By the end of `76, Bolin was dead from a drug overdose and Deep Purple finally packed it in after four failed line-ups and the
personnel to boot. 

The Mark 2 line-up reformed in the 80`s with Richie Blackmore back at the lead guitarist helm, the two albums which come out in the 80`s weren`t too bad for a bunch of old lugheads, by now Blackmore had adopted the workmanlike big chorus approach to writing songs, although not to the extent of AOR bands like Foreigner or Toto. 

Just enough to make Deep Purple sound a bit more commercial, but the slightly more sophisticated approach didn`t do the band much good in the albums chart. 

After a couple more albums in the early 90`s, maybe one, I`d have to check to make sure, Blackmore finally conceded that he was a right royal pain in the arse to deal with and he quit Deep Purple a second time to give his long suffering band mates the opportunity to keep going without him and without their artistic hands tied behind their backs. 

In came Steve Morse, a legendary US axeman who is arguably the best guitarist in the history of rock. If not the best to listen to the best in terms of technical ability. 

Deep Purple Mark 5 has recorded a few albums featuring Steve Morse, who played in a band bearing his own name and with a slick AOR outfit in the late 70`s and early 80`s called Kansas. 

The former was an experimental mostly instrumental dixie rock band, take a listen
to a song called `Icecakes` by the Steve Morse Band. Really out there wacko kind of stuff. 

The albums I have which have Steve Morse playing on them are `Purpendicular` and `Abandon`. I know they released another one later on in the early 2000`s or mid 2000`s called `Bananas` and there might be another one featuring Morse as well, not including a live one, yes, I just remembered that one. 

They are the first two with Morse, and to me it is the best Deep Purple ever sounded. It was a revelation for this old bunch of prototype metal heads from Britain to have a younger more adventurous and hugely talented American guitarist going for it and putting a new edge on Blackmore`s old grooves, as well as inventing ones of his own effortlessly. 
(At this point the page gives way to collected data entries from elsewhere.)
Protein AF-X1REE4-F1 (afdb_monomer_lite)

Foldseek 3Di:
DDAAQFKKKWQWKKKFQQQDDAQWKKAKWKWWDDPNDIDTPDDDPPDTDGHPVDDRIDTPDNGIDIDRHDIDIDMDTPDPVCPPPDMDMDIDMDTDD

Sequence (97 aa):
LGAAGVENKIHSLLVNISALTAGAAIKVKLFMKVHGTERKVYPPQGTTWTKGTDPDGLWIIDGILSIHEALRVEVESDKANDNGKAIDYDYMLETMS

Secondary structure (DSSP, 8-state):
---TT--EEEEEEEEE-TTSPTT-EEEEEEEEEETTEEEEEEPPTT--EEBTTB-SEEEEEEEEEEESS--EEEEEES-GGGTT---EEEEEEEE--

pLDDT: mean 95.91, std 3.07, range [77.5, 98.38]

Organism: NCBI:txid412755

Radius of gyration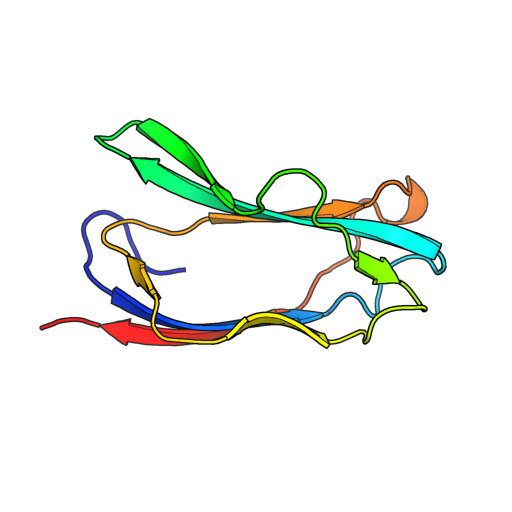: 14.09 Å; chains: 1; bounding box: 33×24×43 Å

Structure (mmCIF, N/CA/C/O backbone):
data_AF-X1REE4-F1
#
_entry.id   AF-X1REE4-F1
#
loop_
_atom_site.group_PDB
_atom_site.id
_atom_site.type_symbol
_atom_site.label_atom_id
_atom_site.label_alt_id
_atom_site.label_comp_id
_atom_site.label_asym_id
_atom_site.label_entity_id
_atom_site.label_seq_id
_atom_site.pdbx_PDB_ins_code
_atom_site.Cartn_x
_atom_site.Cartn_y
_atom_site.Cartn_z
_atom_site.occupancy
_atom_site.B_iso_or_equiv
_atom_site.auth_seq_id
_atom_site.auth_comp_id
_atom_site.auth_asym_id
_atom_site.auth_atom_id
_atom_site.pdbx_PDB_model_num
ATOM 1 N N . LEU A 1 1 ? -7.466 -3.458 5.186 1.00 95.06 1 LEU A N 1
ATOM 2 C CA . LEU A 1 1 ? -6.845 -3.804 6.484 1.00 95.06 1 LEU A CA 1
ATOM 3 C C . LEU A 1 1 ? -7.779 -3.348 7.594 1.00 95.06 1 LEU A C 1
ATOM 5 O O . LEU A 1 1 ? -8.360 -2.278 7.449 1.00 95.06 1 LEU A O 1
ATOM 9 N N . GLY A 1 2 ? -7.948 -4.142 8.652 1.00 94.31 2 GLY A N 1
ATOM 10 C CA . GLY A 1 2 ? -8.957 -3.874 9.686 1.00 94.31 2 GLY A CA 1
ATOM 11 C C . GLY A 1 2 ? -10.398 -4.043 9.187 1.00 94.31 2 GLY A C 1
ATOM 12 O O . GLY A 1 2 ? -10.630 -4.530 8.076 1.00 94.31 2 GLY A O 1
ATOM 13 N N . ALA A 1 3 ? -11.358 -3.633 10.015 1.00 93.12 3 ALA A N 1
ATOM 14 C CA . ALA A 1 3 ? -12.790 -3.697 9.732 1.00 93.12 3 ALA A CA 1
ATOM 15 C C . ALA A 1 3 ? -13.487 -2.373 10.086 1.00 93.12 3 ALA A C 1
ATOM 17 O O . ALA A 1 3 ? -12.953 -1.550 10.826 1.00 93.12 3 ALA A O 1
ATOM 18 N N . ALA A 1 4 ? -14.679 -2.151 9.527 1.00 92.81 4 ALA A N 1
ATOM 19 C CA . ALA A 1 4 ? -15.457 -0.948 9.813 1.00 92.81 4 ALA A CA 1
ATOM 20 C C . ALA A 1 4 ? -15.857 -0.891 11.296 1.00 92.81 4 ALA A C 1
ATOM 22 O O . ALA A 1 4 ? -16.361 -1.879 11.830 1.00 92.81 4 ALA A O 1
ATOM 23 N N . GLY A 1 5 ? -15.639 0.260 11.935 1.00 91.06 5 GLY A N 1
ATOM 24 C CA . GLY A 1 5 ? -15.928 0.479 13.356 1.00 91.06 5 GLY A CA 1
ATOM 25 C C . GLY A 1 5 ? -15.089 -0.343 14.343 1.00 91.06 5 GLY A C 1
ATOM 26 O O . GLY A 1 5 ? -15.475 -0.445 15.504 1.00 91.06 5 GLY A O 1
ATOM 27 N N . VAL A 1 6 ? -13.978 -0.947 13.905 1.00 93.56 6 VAL A N 1
ATOM 28 C CA . VAL A 1 6 ? -13.047 -1.677 14.778 1.00 93.56 6 VAL A CA 1
ATOM 29 C C . VAL A 1 6 ? -11.755 -0.882 14.897 1.00 93.56 6 VAL A C 1
ATOM 31 O O . VAL A 1 6 ? -11.142 -0.519 13.893 1.00 93.56 6 VAL A O 1
ATOM 34 N N . GLU A 1 7 ? -11.334 -0.627 16.133 1.00 95.25 7 GLU A N 1
ATOM 35 C CA . GLU A 1 7 ? -10.055 0.014 16.409 1.00 95.25 7 GLU A CA 1
ATOM 36 C C . GLU A 1 7 ? -8.911 -1.001 16.301 1.00 95.25 7 GLU A C 1
ATOM 38 O O . GLU A 1 7 ? -8.881 -2.041 16.965 1.00 95.25 7 GLU A O 1
ATOM 43 N N . ASN A 1 8 ? -7.942 -0.699 15.444 1.00 96.75 8 ASN A N 1
ATOM 44 C CA . ASN A 1 8 ? -6.743 -1.499 15.249 1.00 96.75 8 ASN A CA 1
ATOM 45 C C . ASN A 1 8 ? -5.500 -0.605 15.245 1.00 96.75 8 ASN A C 1
ATOM 47 O O . ASN A 1 8 ? -5.556 0.559 14.849 1.00 96.75 8 ASN A O 1
ATOM 51 N N . LYS A 1 9 ? -4.344 -1.176 15.586 1.00 96.75 9 LYS A N 1
ATOM 52 C CA . LYS A 1 9 ? -3.044 -0.610 15.206 1.00 96.75 9 LYS A CA 1
ATOM 53 C C . LYS A 1 9 ? -2.477 -1.399 14.040 1.00 96.75 9 LYS A C 1
ATOM 55 O O . LYS A 1 9 ? -2.431 -2.627 14.083 1.00 96.75 9 LYS A O 1
ATOM 60 N N . ILE A 1 10 ? -2.010 -0.693 13.023 1.00 96.88 10 ILE A N 1
ATOM 61 C CA . ILE A 1 10 ? -1.135 -1.242 11.994 1.00 96.88 10 ILE A CA 1
ATOM 62 C C . ILE A 1 10 ? 0.291 -0.956 12.441 1.00 96.88 10 ILE A C 1
ATOM 64 O O . ILE A 1 10 ? 0.641 0.196 12.677 1.00 96.88 10 ILE A O 1
ATOM 68 N N . HIS A 1 11 ? 1.102 -1.998 12.564 1.00 96.50 11 HIS A N 1
ATOM 69 C CA . HIS A 1 11 ? 2.527 -1.862 12.871 1.00 96.50 11 HIS A CA 1
ATOM 70 C C . HIS A 1 11 ? 3.374 -1.794 11.602 1.00 96.50 11 HIS A C 1
ATOM 72 O O . HIS A 1 11 ? 4.412 -1.137 11.576 1.00 96.50 11 HIS A O 1
ATOM 78 N N . SER A 1 12 ? 2.923 -2.473 10.547 1.00 96.88 12 SER A N 1
ATOM 79 C CA . SER A 1 12 ? 3.579 -2.473 9.247 1.00 96.88 12 SER A CA 1
ATOM 80 C C . SER A 1 12 ? 2.601 -2.725 8.105 1.00 96.88 12 SER A C 1
ATOM 82 O O . SER A 1 12 ? 1.611 -3.446 8.261 1.00 96.88 12 SER A O 1
ATOM 84 N N . LEU A 1 13 ? 2.912 -2.148 6.946 1.00 97.88 13 LEU A N 1
ATOM 85 C CA . LEU A 1 13 ? 2.335 -2.502 5.650 1.00 97.88 13 LEU A CA 1
ATOM 86 C C . LEU A 1 13 ? 3.448 -2.479 4.606 1.00 97.88 13 LEU A C 1
ATOM 88 O O . LEU A 1 13 ? 4.029 -1.422 4.347 1.00 97.88 13 LEU A O 1
ATOM 92 N N . LEU A 1 14 ? 3.699 -3.634 3.998 1.00 98.00 14 LEU A N 1
ATOM 93 C CA . LEU A 1 14 ? 4.648 -3.816 2.913 1.00 98.00 14 LEU A CA 1
ATOM 94 C C . LEU A 1 14 ? 3.906 -4.133 1.619 1.00 98.00 14 LEU A C 1
ATOM 96 O O . LEU A 1 14 ? 2.937 -4.888 1.631 1.00 98.00 14 LEU A O 1
ATOM 100 N N . VAL A 1 15 ? 4.372 -3.578 0.504 1.00 98.19 15 VAL A N 1
ATOM 101 C CA . VAL A 1 15 ? 3.817 -3.823 -0.835 1.00 98.19 15 VAL A CA 1
ATOM 102 C C . VAL A 1 15 ? 4.932 -4.280 -1.767 1.00 98.19 15 VAL A C 1
ATOM 104 O O . VAL A 1 15 ? 5.971 -3.628 -1.843 1.00 98.19 15 VAL A O 1
ATOM 107 N N . ASN A 1 16 ? 4.714 -5.380 -2.487 1.00 98.19 16 ASN A N 1
ATOM 108 C CA . ASN A 1 16 ? 5.656 -5.922 -3.460 1.00 98.19 16 ASN A CA 1
ATOM 109 C C . ASN A 1 16 ? 5.324 -5.443 -4.882 1.00 98.19 16 ASN A C 1
ATOM 111 O O . ASN A 1 16 ? 4.289 -5.801 -5.443 1.00 98.19 16 ASN A O 1
ATOM 115 N N . ILE A 1 17 ? 6.229 -4.680 -5.493 1.00 97.81 17 ILE A N 1
ATOM 116 C CA . ILE A 1 17 ? 6.103 -4.181 -6.869 1.00 97.81 17 ILE A CA 1
ATOM 117 C C . ILE A 1 17 ? 6.911 -5.001 -7.888 1.00 97.81 17 ILE A C 1
ATOM 119 O O . ILE A 1 17 ? 7.018 -4.593 -9.045 1.00 97.81 17 ILE A O 1
ATOM 123 N N . SER A 1 18 ? 7.480 -6.154 -7.510 1.00 97.50 18 SER A N 1
ATOM 124 C CA . SER A 1 18 ? 8.384 -6.933 -8.374 1.00 97.50 18 SER A CA 1
ATOM 125 C C . SER A 1 18 ? 7.765 -7.353 -9.713 1.00 97.50 18 SER A C 1
ATOM 127 O O . SER A 1 18 ? 8.478 -7.443 -10.713 1.00 97.50 18 SER A O 1
ATOM 129 N N . ALA A 1 19 ? 6.443 -7.548 -9.748 1.00 97.00 19 ALA A N 1
ATOM 130 C CA . ALA A 1 19 ? 5.688 -7.955 -10.932 1.00 97.00 19 ALA A CA 1
ATOM 131 C C . ALA A 1 19 ? 5.392 -6.815 -11.930 1.00 97.00 19 ALA A C 1
ATOM 133 O O . ALA A 1 19 ? 4.846 -7.081 -13.006 1.00 97.00 19 ALA A O 1
ATOM 134 N N . LEU A 1 20 ? 5.715 -5.566 -11.579 1.00 97.62 20 LEU A N 1
ATOM 135 C CA . LEU A 1 20 ? 5.431 -4.387 -12.397 1.00 97.62 20 LEU A CA 1
ATOM 136 C C . LEU A 1 20 ? 6.532 -4.101 -13.423 1.00 97.62 20 LEU A C 1
ATOM 138 O O . LEU A 1 20 ? 7.672 -4.563 -13.316 1.00 97.62 20 LEU A O 1
ATOM 142 N N . THR A 1 21 ? 6.178 -3.321 -14.440 1.00 98.06 21 THR A N 1
ATOM 143 C CA . THR A 1 21 ? 7.059 -2.960 -15.551 1.00 98.06 21 THR A CA 1
ATOM 144 C C . THR A 1 21 ? 8.232 -2.105 -15.062 1.00 98.06 21 THR A C 1
ATOM 146 O O . THR A 1 21 ? 8.054 -1.136 -14.330 1.00 98.06 21 THR A O 1
ATOM 149 N N . ALA A 1 22 ? 9.456 -2.425 -15.492 1.00 97.94 22 ALA A N 1
ATOM 150 C CA . ALA A 1 22 ? 10.635 -1.615 -15.179 1.00 97.94 22 ALA A CA 1
ATOM 151 C C . ALA A 1 22 ? 10.460 -0.154 -15.638 1.00 97.94 22 ALA A C 1
ATOM 153 O O . ALA A 1 22 ? 10.001 0.110 -16.749 1.00 97.94 22 ALA A O 1
ATOM 154 N N . GLY A 1 23 ? 10.824 0.795 -14.774 1.00 97.88 23 GLY A N 1
ATOM 155 C CA . GLY A 1 23 ? 10.621 2.227 -14.997 1.00 97.88 23 GLY A CA 1
ATOM 156 C C . GLY A 1 23 ? 9.177 2.709 -14.808 1.00 97.88 23 GLY A C 1
ATOM 157 O O . GLY A 1 23 ? 8.889 3.862 -15.126 1.00 97.88 23 GLY A O 1
ATOM 158 N N . ALA A 1 24 ? 8.261 1.858 -14.330 1.00 98.12 24 ALA A N 1
ATOM 159 C CA . ALA A 1 24 ? 6.920 2.279 -13.938 1.00 98.12 24 ALA A CA 1
ATOM 160 C C . ALA A 1 24 ? 6.961 3.173 -12.697 1.00 98.12 24 ALA A C 1
ATOM 162 O O . ALA A 1 24 ? 7.614 2.831 -11.708 1.00 98.12 24 ALA A O 1
ATOM 163 N N . ALA A 1 25 ? 6.237 4.290 -12.755 1.00 98.12 25 ALA A N 1
ATOM 164 C CA . ALA A 1 25 ? 5.982 5.161 -11.619 1.00 98.12 25 ALA A CA 1
ATOM 165 C C . ALA A 1 25 ? 4.736 4.668 -10.877 1.00 98.12 25 ALA A C 1
ATOM 167 O O . ALA A 1 25 ? 3.626 4.658 -11.412 1.00 98.12 25 ALA A O 1
ATOM 168 N N . ILE A 1 26 ? 4.938 4.259 -9.633 1.00 98.00 26 ILE A N 1
ATOM 169 C CA . ILE A 1 26 ? 3.965 3.582 -8.790 1.00 98.00 26 ILE A CA 1
ATOM 170 C C . ILE A 1 26 ? 3.472 4.530 -7.706 1.00 98.00 26 ILE A C 1
ATOM 172 O O . ILE A 1 26 ? 4.252 5.255 -7.083 1.00 98.00 26 ILE A O 1
ATOM 176 N N . LYS A 1 27 ? 2.167 4.500 -7.444 1.00 97.88 27 LYS A N 1
ATOM 177 C CA . LYS A 1 27 ? 1.530 5.173 -6.308 1.00 97.88 27 LYS A CA 1
ATOM 178 C C . LYS A 1 27 ? 0.750 4.158 -5.492 1.00 97.88 27 LYS A C 1
ATOM 180 O O . LYS A 1 27 ? -0.225 3.594 -5.981 1.00 97.88 27 LYS A O 1
ATOM 185 N N . VAL A 1 28 ? 1.120 4.001 -4.227 1.00 97.62 28 VAL A N 1
ATOM 186 C CA . VAL A 1 28 ? 0.301 3.308 -3.232 1.00 97.62 28 VAL A CA 1
ATOM 187 C C . VAL A 1 28 ? -0.575 4.329 -2.519 1.00 97.62 28 VAL A C 1
ATOM 189 O O . VAL A 1 28 ? -0.067 5.279 -1.927 1.00 97.62 28 VAL A O 1
ATOM 192 N N . LYS A 1 29 ? -1.893 4.156 -2.593 1.00 97.69 29 LYS A N 1
ATOM 193 C CA . LYS A 1 29 ? -2.888 5.049 -1.994 1.00 97.69 29 LYS A CA 1
ATOM 194 C C . LYS A 1 29 ? -3.605 4.335 -0.862 1.00 97.69 29 LYS A C 1
ATOM 196 O O . LYS A 1 29 ? -4.024 3.191 -1.021 1.00 97.69 29 LYS A O 1
ATOM 201 N N . LEU A 1 30 ? -3.798 5.037 0.248 1.00 97.75 30 LEU A N 1
ATOM 202 C CA . LEU A 1 30 ? -4.575 4.544 1.378 1.00 97.75 30 LEU A CA 1
ATOM 203 C C . LEU A 1 30 ? -5.822 5.403 1.547 1.00 97.75 30 LEU A C 1
ATOM 205 O O . LEU A 1 30 ? -5.754 6.637 1.498 1.00 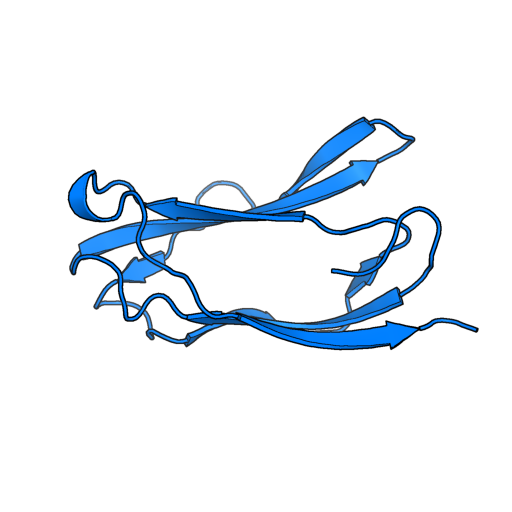97.75 30 LEU A O 1
ATOM 209 N N . PHE A 1 31 ? -6.952 4.743 1.766 1.00 98.06 31 PHE A N 1
ATOM 210 C CA . PHE A 1 31 ? -8.251 5.368 1.957 1.00 98.06 31 PHE A CA 1
ATOM 211 C C . PHE A 1 31 ? -8.893 4.861 3.241 1.00 98.06 31 PHE A C 1
ATOM 213 O O . PHE A 1 31 ? -8.833 3.673 3.546 1.00 98.06 31 PHE A O 1
ATOM 220 N N . MET A 1 32 ? -9.525 5.764 3.982 1.00 97.19 32 MET A N 1
ATOM 221 C CA . MET A 1 32 ? -10.262 5.446 5.203 1.00 97.19 32 MET A CA 1
ATOM 222 C C . MET A 1 32 ? -11.438 6.411 5.341 1.00 97.19 32 MET A C 1
ATOM 224 O O . MET A 1 32 ? -11.407 7.525 4.808 1.00 97.19 32 MET A O 1
ATOM 228 N N . LYS A 1 33 ? -12.488 6.010 6.059 1.00 97.06 33 LYS A N 1
ATOM 229 C CA . LYS A 1 33 ? -13.571 6.932 6.407 1.00 97.06 33 LYS A CA 1
ATOM 230 C C . LYS A 1 33 ? -13.090 7.960 7.430 1.00 97.06 33 LYS A C 1
ATOM 232 O O . LYS A 1 33 ? -12.677 7.609 8.527 1.00 97.06 33 LYS A O 1
ATOM 237 N N . VAL A 1 34 ? -13.224 9.234 7.080 1.00 95.25 34 VAL A N 1
ATOM 238 C CA . VAL A 1 34 ? -13.071 10.376 7.984 1.00 95.25 34 VAL A CA 1
ATOM 239 C C . VAL A 1 34 ? -14.460 10.969 8.171 1.00 95.25 34 VAL A C 1
ATOM 241 O O . VAL A 1 34 ? -15.057 11.471 7.217 1.00 95.25 34 VAL A O 1
ATOM 244 N N . HIS A 1 35 ? -15.005 10.835 9.381 1.00 93.69 35 HIS A N 1
ATOM 245 C CA . HIS A 1 35 ? -16.392 11.202 9.701 1.00 93.69 35 HIS A CA 1
ATOM 246 C C . HIS A 1 35 ? -17.403 10.576 8.717 1.00 93.69 35 HIS A C 1
ATOM 248 O O . HIS A 1 35 ? -18.209 11.260 8.089 1.00 93.69 35 HIS A O 1
ATOM 254 N N . GLY A 1 36 ? -17.305 9.258 8.514 1.00 94.25 36 GLY A N 1
ATOM 255 C CA . GLY A 1 36 ? -18.212 8.490 7.654 1.00 94.25 36 GLY A CA 1
ATOM 256 C C . GLY A 1 36 ? -17.983 8.632 6.143 1.00 94.25 36 GLY A C 1
ATOM 257 O O . GLY A 1 36 ? -18.491 7.811 5.383 1.00 94.25 36 GLY A O 1
ATOM 258 N N . THR A 1 37 ? -17.186 9.606 5.693 1.00 97.19 37 THR A N 1
ATOM 259 C CA . THR A 1 37 ? -16.865 9.803 4.270 1.00 97.19 37 THR A CA 1
ATO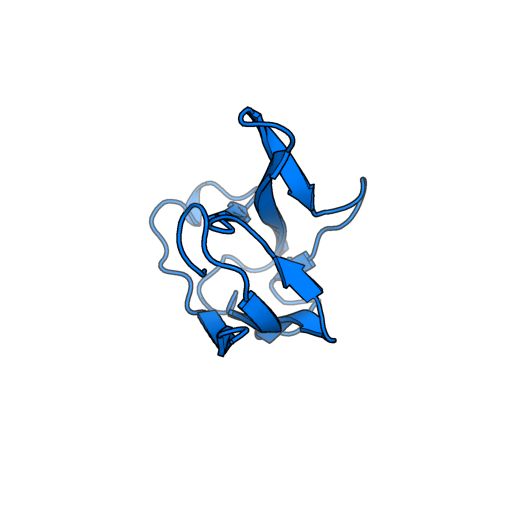M 260 C C . THR A 1 37 ? -15.496 9.224 3.952 1.00 97.19 37 THR A C 1
ATOM 262 O O . THR A 1 37 ? -14.517 9.596 4.593 1.00 97.19 37 THR A O 1
ATOM 265 N N . GLU A 1 38 ? -15.391 8.359 2.945 1.00 97.38 38 GLU A N 1
ATOM 266 C CA . GLU A 1 38 ? -14.088 7.850 2.514 1.00 97.38 38 GLU A CA 1
ATOM 267 C C . GLU A 1 38 ? -13.222 8.986 1.951 1.00 97.38 38 GLU A C 1
ATOM 269 O O . GLU A 1 38 ? -13.640 9.747 1.076 1.00 97.38 38 GLU A O 1
ATOM 274 N N . ARG A 1 39 ? -12.007 9.123 2.481 1.00 97.69 39 ARG A N 1
ATOM 275 C CA . ARG A 1 39 ? -11.005 10.083 2.025 1.00 97.69 39 ARG A CA 1
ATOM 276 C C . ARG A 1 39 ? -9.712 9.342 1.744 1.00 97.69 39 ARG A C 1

I wont bother breaking down all the track listings of `Purpendicular` and `Abandon`, Deep Purple always was an album band so I say just go and order the bloody things in and get a taste of a band that took over 20 years to find its groove but got it thanks to Steve Morse.

Comments

  1. Buddy (guess who's in trouble) Wilson.October 23, 2010 at 9:05 PM

    I'm a fan of Blackmore's playing, he is definitely not a blues player and has never even tried to be and as you say his classic roots show his love of more medievil type harpsichord lines that he learned as a piano student. Still despite your lack of enthusiasm over Blackmores style some of his solo's are the most well known and the most played in any genre of music (the solo from Highway star for instance)

    Steve Morse is the musicians musician, he still hold clinics and is ready to impart technical and playing tips to all comers who need a bit of help with technique or style, I think he blew everyone away at the last world tour with his genius, in particular "sometimes I feel like screaming" wher he blends chordal notes with arpregios to create a complex yet simple riff for the main structure of the song with is duplicated in beautiful. technically brilliant solo's throughout the song using all the frills and including harminics and tapping throughout.

    Getting back to Blackmore, I think he found his niche after the second break up with Purple when he formed Rainbow,with Dio and members of his band Elf, after the first recording he fired all but Dio and made "Rising" with Cozy Powell on drums, Jimmy Bain on Bass, Tony Carey on Keys and the legendary (and sadly now deceased) Ronnie James Dio on vocals, a line up which toured the world, for me Rainbow Rising was Blackmore at his best, in fact this still remainsd one of my desert Island recordings.